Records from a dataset
[Start of Attachment]

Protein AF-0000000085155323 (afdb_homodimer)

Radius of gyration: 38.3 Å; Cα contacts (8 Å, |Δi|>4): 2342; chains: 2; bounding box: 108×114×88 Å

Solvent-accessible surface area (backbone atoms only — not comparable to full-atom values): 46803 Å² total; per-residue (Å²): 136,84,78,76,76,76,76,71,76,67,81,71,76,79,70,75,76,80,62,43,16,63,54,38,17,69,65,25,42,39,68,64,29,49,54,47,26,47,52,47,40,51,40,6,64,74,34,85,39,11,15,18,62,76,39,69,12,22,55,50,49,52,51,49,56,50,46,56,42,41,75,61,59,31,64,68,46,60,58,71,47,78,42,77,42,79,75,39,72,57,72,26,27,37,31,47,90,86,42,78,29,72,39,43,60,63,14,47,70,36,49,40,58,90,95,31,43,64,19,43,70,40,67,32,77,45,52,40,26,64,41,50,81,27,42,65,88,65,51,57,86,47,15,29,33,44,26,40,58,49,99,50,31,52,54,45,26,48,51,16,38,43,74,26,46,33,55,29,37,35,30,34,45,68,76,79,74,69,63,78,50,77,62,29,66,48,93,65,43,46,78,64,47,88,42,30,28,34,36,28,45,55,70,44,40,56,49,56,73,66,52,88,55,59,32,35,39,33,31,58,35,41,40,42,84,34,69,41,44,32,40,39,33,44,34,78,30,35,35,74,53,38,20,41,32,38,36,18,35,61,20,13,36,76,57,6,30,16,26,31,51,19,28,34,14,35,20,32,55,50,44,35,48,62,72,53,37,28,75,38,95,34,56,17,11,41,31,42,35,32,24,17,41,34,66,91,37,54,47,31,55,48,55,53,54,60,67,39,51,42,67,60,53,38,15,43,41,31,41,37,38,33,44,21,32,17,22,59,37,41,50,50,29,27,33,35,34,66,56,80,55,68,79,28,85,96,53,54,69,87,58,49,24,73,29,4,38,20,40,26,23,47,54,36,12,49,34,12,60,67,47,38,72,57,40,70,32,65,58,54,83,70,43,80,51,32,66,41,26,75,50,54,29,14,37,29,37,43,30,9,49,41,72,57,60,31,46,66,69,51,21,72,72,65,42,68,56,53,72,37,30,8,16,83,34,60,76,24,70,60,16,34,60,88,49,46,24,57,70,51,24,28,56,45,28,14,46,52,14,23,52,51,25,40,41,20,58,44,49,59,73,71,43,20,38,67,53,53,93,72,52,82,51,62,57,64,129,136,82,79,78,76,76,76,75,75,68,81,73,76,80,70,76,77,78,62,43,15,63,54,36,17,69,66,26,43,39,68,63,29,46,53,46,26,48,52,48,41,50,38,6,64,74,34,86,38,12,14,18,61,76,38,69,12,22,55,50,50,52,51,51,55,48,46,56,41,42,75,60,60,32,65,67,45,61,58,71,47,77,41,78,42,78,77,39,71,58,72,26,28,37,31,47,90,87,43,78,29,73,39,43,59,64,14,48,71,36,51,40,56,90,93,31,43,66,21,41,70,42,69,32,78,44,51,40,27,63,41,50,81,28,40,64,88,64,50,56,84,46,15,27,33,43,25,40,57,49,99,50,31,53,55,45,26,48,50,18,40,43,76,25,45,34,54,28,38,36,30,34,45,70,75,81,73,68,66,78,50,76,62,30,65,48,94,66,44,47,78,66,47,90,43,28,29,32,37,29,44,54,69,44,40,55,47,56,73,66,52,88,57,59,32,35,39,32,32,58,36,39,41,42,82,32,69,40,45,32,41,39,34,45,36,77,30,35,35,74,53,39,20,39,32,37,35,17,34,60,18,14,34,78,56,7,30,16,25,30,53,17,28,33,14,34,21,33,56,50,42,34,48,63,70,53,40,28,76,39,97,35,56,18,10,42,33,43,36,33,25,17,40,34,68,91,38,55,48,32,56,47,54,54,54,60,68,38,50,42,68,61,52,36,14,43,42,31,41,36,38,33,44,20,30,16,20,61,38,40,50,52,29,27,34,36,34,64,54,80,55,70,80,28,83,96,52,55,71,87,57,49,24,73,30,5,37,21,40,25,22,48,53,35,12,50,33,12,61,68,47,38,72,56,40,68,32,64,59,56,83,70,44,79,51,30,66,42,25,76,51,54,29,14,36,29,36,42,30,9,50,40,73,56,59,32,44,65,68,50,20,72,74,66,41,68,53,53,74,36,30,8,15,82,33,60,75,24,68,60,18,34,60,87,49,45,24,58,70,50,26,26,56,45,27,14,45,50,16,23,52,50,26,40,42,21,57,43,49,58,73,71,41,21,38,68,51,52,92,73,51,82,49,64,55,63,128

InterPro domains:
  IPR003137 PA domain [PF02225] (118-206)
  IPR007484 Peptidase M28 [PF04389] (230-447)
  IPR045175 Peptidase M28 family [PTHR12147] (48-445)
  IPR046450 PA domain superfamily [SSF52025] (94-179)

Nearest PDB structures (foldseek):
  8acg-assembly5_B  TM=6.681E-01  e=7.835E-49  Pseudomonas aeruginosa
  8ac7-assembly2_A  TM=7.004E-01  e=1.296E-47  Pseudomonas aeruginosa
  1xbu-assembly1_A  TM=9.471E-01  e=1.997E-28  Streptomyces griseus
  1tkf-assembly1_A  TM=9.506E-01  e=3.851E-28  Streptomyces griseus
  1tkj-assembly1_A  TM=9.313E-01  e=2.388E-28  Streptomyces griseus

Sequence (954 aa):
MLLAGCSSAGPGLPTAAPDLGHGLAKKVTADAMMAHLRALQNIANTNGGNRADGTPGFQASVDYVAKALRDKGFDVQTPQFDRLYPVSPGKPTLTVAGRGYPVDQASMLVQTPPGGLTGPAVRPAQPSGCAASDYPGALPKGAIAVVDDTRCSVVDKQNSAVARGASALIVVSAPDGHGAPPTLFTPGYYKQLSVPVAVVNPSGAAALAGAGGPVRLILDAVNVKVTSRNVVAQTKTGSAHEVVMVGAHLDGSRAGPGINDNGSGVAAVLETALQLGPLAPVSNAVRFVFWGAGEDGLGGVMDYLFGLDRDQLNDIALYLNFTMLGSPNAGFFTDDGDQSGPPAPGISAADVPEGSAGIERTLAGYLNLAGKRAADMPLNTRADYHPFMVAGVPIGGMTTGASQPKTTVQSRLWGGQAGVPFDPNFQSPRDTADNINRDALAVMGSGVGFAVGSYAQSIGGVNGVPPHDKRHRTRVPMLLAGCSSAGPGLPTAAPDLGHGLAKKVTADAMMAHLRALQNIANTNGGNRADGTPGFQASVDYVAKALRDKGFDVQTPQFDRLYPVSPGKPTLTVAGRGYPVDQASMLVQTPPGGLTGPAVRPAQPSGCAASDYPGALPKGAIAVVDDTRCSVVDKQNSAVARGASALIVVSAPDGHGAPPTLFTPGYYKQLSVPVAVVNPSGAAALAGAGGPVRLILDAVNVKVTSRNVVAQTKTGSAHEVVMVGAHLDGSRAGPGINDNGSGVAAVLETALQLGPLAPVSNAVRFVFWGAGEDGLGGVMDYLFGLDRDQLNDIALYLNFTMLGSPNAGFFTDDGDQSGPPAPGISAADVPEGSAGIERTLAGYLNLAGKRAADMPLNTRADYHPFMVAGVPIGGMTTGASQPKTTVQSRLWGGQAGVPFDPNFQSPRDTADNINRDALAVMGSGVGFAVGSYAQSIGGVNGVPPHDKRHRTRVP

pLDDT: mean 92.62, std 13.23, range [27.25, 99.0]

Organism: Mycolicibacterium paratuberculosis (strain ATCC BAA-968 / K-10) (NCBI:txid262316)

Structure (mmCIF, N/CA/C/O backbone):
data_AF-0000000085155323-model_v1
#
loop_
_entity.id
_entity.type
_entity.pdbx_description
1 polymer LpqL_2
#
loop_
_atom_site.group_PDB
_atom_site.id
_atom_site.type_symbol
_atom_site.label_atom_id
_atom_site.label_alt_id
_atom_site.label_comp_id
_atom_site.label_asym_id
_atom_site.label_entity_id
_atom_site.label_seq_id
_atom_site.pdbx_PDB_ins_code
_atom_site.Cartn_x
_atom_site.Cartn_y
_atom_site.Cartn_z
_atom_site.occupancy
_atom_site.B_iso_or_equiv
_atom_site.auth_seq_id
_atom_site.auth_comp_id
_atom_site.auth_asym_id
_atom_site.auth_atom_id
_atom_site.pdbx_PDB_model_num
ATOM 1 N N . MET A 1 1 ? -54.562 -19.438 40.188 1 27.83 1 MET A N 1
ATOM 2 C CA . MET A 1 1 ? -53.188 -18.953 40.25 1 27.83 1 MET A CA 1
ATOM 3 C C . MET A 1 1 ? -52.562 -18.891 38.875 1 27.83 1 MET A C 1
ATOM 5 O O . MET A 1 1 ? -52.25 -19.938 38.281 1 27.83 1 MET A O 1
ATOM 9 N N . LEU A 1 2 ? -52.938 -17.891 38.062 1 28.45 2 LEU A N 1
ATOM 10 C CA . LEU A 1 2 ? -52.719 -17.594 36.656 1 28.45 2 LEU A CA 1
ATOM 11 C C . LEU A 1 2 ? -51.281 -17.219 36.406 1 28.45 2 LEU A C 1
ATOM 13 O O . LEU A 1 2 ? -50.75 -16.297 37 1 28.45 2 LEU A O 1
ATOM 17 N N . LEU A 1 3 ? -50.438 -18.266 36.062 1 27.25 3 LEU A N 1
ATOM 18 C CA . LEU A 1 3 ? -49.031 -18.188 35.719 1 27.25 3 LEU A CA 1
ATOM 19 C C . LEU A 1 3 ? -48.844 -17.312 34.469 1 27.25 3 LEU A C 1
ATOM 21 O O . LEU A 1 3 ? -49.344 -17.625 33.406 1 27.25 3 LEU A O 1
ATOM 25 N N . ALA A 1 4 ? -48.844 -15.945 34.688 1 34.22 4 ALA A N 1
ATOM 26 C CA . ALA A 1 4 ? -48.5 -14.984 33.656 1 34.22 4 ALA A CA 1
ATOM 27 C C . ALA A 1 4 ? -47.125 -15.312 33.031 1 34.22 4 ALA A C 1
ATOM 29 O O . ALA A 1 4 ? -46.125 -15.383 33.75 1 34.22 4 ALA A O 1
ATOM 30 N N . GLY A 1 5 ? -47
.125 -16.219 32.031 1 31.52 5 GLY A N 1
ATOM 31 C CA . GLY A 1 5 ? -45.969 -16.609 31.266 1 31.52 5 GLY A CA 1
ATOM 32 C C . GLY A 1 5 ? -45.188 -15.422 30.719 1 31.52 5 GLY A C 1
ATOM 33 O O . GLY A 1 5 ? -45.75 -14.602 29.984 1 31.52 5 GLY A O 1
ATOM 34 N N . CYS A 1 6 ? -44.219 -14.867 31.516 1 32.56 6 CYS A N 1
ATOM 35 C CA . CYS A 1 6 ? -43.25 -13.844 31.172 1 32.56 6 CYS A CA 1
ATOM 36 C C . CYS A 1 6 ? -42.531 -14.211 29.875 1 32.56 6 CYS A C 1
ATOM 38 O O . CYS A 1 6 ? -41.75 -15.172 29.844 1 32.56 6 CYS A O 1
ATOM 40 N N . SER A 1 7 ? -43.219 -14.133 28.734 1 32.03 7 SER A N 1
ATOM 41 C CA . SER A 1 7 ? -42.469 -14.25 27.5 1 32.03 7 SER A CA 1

[End of Attachment]
[Start of Attachment]

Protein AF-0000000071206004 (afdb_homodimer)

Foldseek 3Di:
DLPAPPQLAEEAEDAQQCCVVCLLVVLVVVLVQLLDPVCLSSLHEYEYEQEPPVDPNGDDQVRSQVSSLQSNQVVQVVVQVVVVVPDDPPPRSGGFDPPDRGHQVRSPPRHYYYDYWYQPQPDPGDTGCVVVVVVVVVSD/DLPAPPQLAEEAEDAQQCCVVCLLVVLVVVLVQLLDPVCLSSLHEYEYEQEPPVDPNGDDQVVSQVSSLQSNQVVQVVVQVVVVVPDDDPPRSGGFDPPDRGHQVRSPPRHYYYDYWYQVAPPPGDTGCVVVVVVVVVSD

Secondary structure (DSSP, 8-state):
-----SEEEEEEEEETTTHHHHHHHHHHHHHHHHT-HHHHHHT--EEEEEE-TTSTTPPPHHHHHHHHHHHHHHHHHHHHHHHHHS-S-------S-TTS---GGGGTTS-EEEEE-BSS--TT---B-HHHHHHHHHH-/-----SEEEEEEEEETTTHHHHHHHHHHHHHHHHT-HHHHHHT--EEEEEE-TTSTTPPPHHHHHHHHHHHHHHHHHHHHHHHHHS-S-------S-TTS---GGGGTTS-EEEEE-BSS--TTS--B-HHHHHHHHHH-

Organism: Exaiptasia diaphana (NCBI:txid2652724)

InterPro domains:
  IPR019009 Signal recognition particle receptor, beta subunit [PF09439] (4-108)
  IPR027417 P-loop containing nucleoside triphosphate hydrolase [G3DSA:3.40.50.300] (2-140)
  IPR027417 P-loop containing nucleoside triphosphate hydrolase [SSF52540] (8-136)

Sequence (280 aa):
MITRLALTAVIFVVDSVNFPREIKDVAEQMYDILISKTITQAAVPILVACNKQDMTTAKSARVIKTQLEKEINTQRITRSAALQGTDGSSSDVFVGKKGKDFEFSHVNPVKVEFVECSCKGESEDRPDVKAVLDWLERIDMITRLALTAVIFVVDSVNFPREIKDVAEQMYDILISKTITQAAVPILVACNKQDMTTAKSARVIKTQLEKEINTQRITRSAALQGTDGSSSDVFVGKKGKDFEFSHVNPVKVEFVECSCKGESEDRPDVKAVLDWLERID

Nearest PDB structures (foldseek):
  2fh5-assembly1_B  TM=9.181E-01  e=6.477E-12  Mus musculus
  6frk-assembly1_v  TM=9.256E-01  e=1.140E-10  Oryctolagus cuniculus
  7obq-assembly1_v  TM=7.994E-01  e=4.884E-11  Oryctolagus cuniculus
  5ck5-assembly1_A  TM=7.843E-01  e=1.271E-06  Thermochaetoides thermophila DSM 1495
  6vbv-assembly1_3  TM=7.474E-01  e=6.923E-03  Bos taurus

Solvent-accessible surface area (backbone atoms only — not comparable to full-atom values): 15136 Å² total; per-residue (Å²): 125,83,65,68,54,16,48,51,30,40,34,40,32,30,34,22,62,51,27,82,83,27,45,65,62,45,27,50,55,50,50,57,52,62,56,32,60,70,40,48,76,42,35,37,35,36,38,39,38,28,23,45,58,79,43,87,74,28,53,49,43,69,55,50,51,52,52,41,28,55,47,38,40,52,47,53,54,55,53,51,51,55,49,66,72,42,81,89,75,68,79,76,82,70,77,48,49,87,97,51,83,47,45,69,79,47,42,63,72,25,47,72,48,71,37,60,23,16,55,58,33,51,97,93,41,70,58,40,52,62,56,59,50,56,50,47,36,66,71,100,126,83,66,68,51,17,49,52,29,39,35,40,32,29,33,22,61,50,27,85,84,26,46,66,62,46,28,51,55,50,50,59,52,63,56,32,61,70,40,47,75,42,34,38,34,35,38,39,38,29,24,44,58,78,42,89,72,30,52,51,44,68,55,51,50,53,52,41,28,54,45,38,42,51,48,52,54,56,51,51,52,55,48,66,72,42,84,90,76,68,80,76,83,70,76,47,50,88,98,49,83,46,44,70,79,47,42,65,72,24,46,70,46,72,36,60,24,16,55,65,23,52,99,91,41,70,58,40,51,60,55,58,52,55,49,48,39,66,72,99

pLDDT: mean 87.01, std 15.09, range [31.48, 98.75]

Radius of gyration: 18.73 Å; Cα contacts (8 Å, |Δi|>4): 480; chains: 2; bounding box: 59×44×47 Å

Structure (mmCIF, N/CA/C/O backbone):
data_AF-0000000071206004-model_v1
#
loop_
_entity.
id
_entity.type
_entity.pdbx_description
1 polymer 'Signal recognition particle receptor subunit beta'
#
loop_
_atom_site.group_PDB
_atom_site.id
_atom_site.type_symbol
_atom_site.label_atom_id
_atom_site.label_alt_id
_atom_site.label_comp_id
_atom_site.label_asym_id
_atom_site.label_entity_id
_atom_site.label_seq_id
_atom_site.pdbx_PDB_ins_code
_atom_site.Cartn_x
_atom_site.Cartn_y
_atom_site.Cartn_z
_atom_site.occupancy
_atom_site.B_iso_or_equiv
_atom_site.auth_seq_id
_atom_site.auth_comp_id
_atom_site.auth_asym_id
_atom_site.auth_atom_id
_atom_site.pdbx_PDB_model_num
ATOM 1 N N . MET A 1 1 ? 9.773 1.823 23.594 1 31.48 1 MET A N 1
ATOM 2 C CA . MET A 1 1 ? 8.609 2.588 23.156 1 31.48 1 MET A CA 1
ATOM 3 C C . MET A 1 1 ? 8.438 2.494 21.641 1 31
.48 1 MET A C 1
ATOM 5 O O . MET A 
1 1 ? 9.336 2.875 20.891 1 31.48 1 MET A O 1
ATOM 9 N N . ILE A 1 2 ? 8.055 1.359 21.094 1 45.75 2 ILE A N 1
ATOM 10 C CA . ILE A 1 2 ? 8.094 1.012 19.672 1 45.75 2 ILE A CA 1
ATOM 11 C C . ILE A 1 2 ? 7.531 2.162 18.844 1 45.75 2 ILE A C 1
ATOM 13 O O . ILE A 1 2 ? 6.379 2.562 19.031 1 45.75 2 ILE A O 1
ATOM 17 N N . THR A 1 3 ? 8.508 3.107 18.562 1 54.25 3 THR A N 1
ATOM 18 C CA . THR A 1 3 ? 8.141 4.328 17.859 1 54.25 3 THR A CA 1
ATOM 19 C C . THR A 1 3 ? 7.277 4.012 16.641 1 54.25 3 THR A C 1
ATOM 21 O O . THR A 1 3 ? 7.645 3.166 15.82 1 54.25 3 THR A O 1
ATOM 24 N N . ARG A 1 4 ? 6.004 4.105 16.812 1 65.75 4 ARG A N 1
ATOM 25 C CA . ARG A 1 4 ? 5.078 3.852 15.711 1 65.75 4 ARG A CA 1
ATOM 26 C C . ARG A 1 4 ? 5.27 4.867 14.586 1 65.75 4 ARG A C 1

[End of Attachment]

For the lines above, output exactly those from the line containing "Radius of gyration: 18.73" through the line containing "ATOM 26 C C .", and skip the others.

## Completed exercise
Radius of gyration: 18.73 Å; Cα contacts (8 Å, |Δi|>4): 480; chains: 2; bounding box: 59×44×47 Å

Structure (mmCIF, N/CA/C/O backbone):
data_AF-0000000071206004-model_v1
#
loop_
_entity.
id
_entity.type
_entity.pdbx_description
1 polymer 'Signal recognition particle receptor subunit beta'
#
loop_
_atom_site.group_PDB
_atom_site.id
_atom_site.type_symbol
_atom_site.label_atom_id
_atom_site.label_alt_id
_atom_site.label_comp_id
_atom_site.label_asym_id
_atom_site.label_entity_id
_atom_site.label_seq_id
_atom_site.pdbx_PDB_ins_code
_atom_site.Cartn_x
_atom_site.Cartn_y
_atom_site.Cartn_z
_atom_site.occupancy
_atom_site.B_iso_or_equiv
_atom_site.auth_seq_id
_atom_site.auth_comp_id
_atom_site.auth_asym_id
_atom_site.auth_atom_id
_atom_site.pdbx_PDB_model_num
ATOM 1 N N . MET A 1 1 ? 9.773 1.823 23.594 1 31.48 1 MET A N 1
ATOM 2 C CA . MET A 1 1 ? 8.609 2.588 23.156 1 31.48 1 MET A CA 1
ATOM 3 C C . MET A 1 1 ? 8.438 2.494 21.641 1 31
.48 1 MET A C 1
ATOM 5 O O . MET A 
1 1 ? 9.336 2.875 20.891 1 31.48 1 MET A O 1
ATOM 9 N N . ILE A 1 2 ? 8.055 1.359 21.094 1 45.75 2 ILE A N 1
ATOM 10 C CA . ILE A 1 2 ? 8.094 1.012 19.672 1 45.75 2 ILE A CA 1
ATOM 11 C C . ILE A 1 2 ? 7.531 2.162 18.844 1 45.75 2 ILE A C 1
ATOM 13 O O . ILE A 1 2 ? 6.379 2.562 19.031 1 45.75 2 ILE A O 1
ATOM 17 N N . THR A 1 3 ? 8.508 3.107 18.562 1 54.25 3 THR A N 1
ATOM 18 C CA . THR A 1 3 ? 8.141 4.328 17.859 1 54.25 3 THR A CA 1
ATOM 19 C C . THR A 1 3 ? 7.277 4.012 16.641 1 54.25 3 THR A C 1
ATOM 21 O O . THR A 1 3 ? 7.645 3.166 15.82 1 54.25 3 THR A O 1
ATOM 24 N N . ARG A 1 4 ? 6.004 4.105 16.812 1 65.75 4 ARG A N 1
ATOM 25 C CA . ARG A 1 4 ? 5.078 3.852 15.711 1 65.75 4 ARG A CA 1
ATOM 26 C C . ARG A 1 4 ? 5.27 4.867 14.586 1 65.75 4 ARG A C 1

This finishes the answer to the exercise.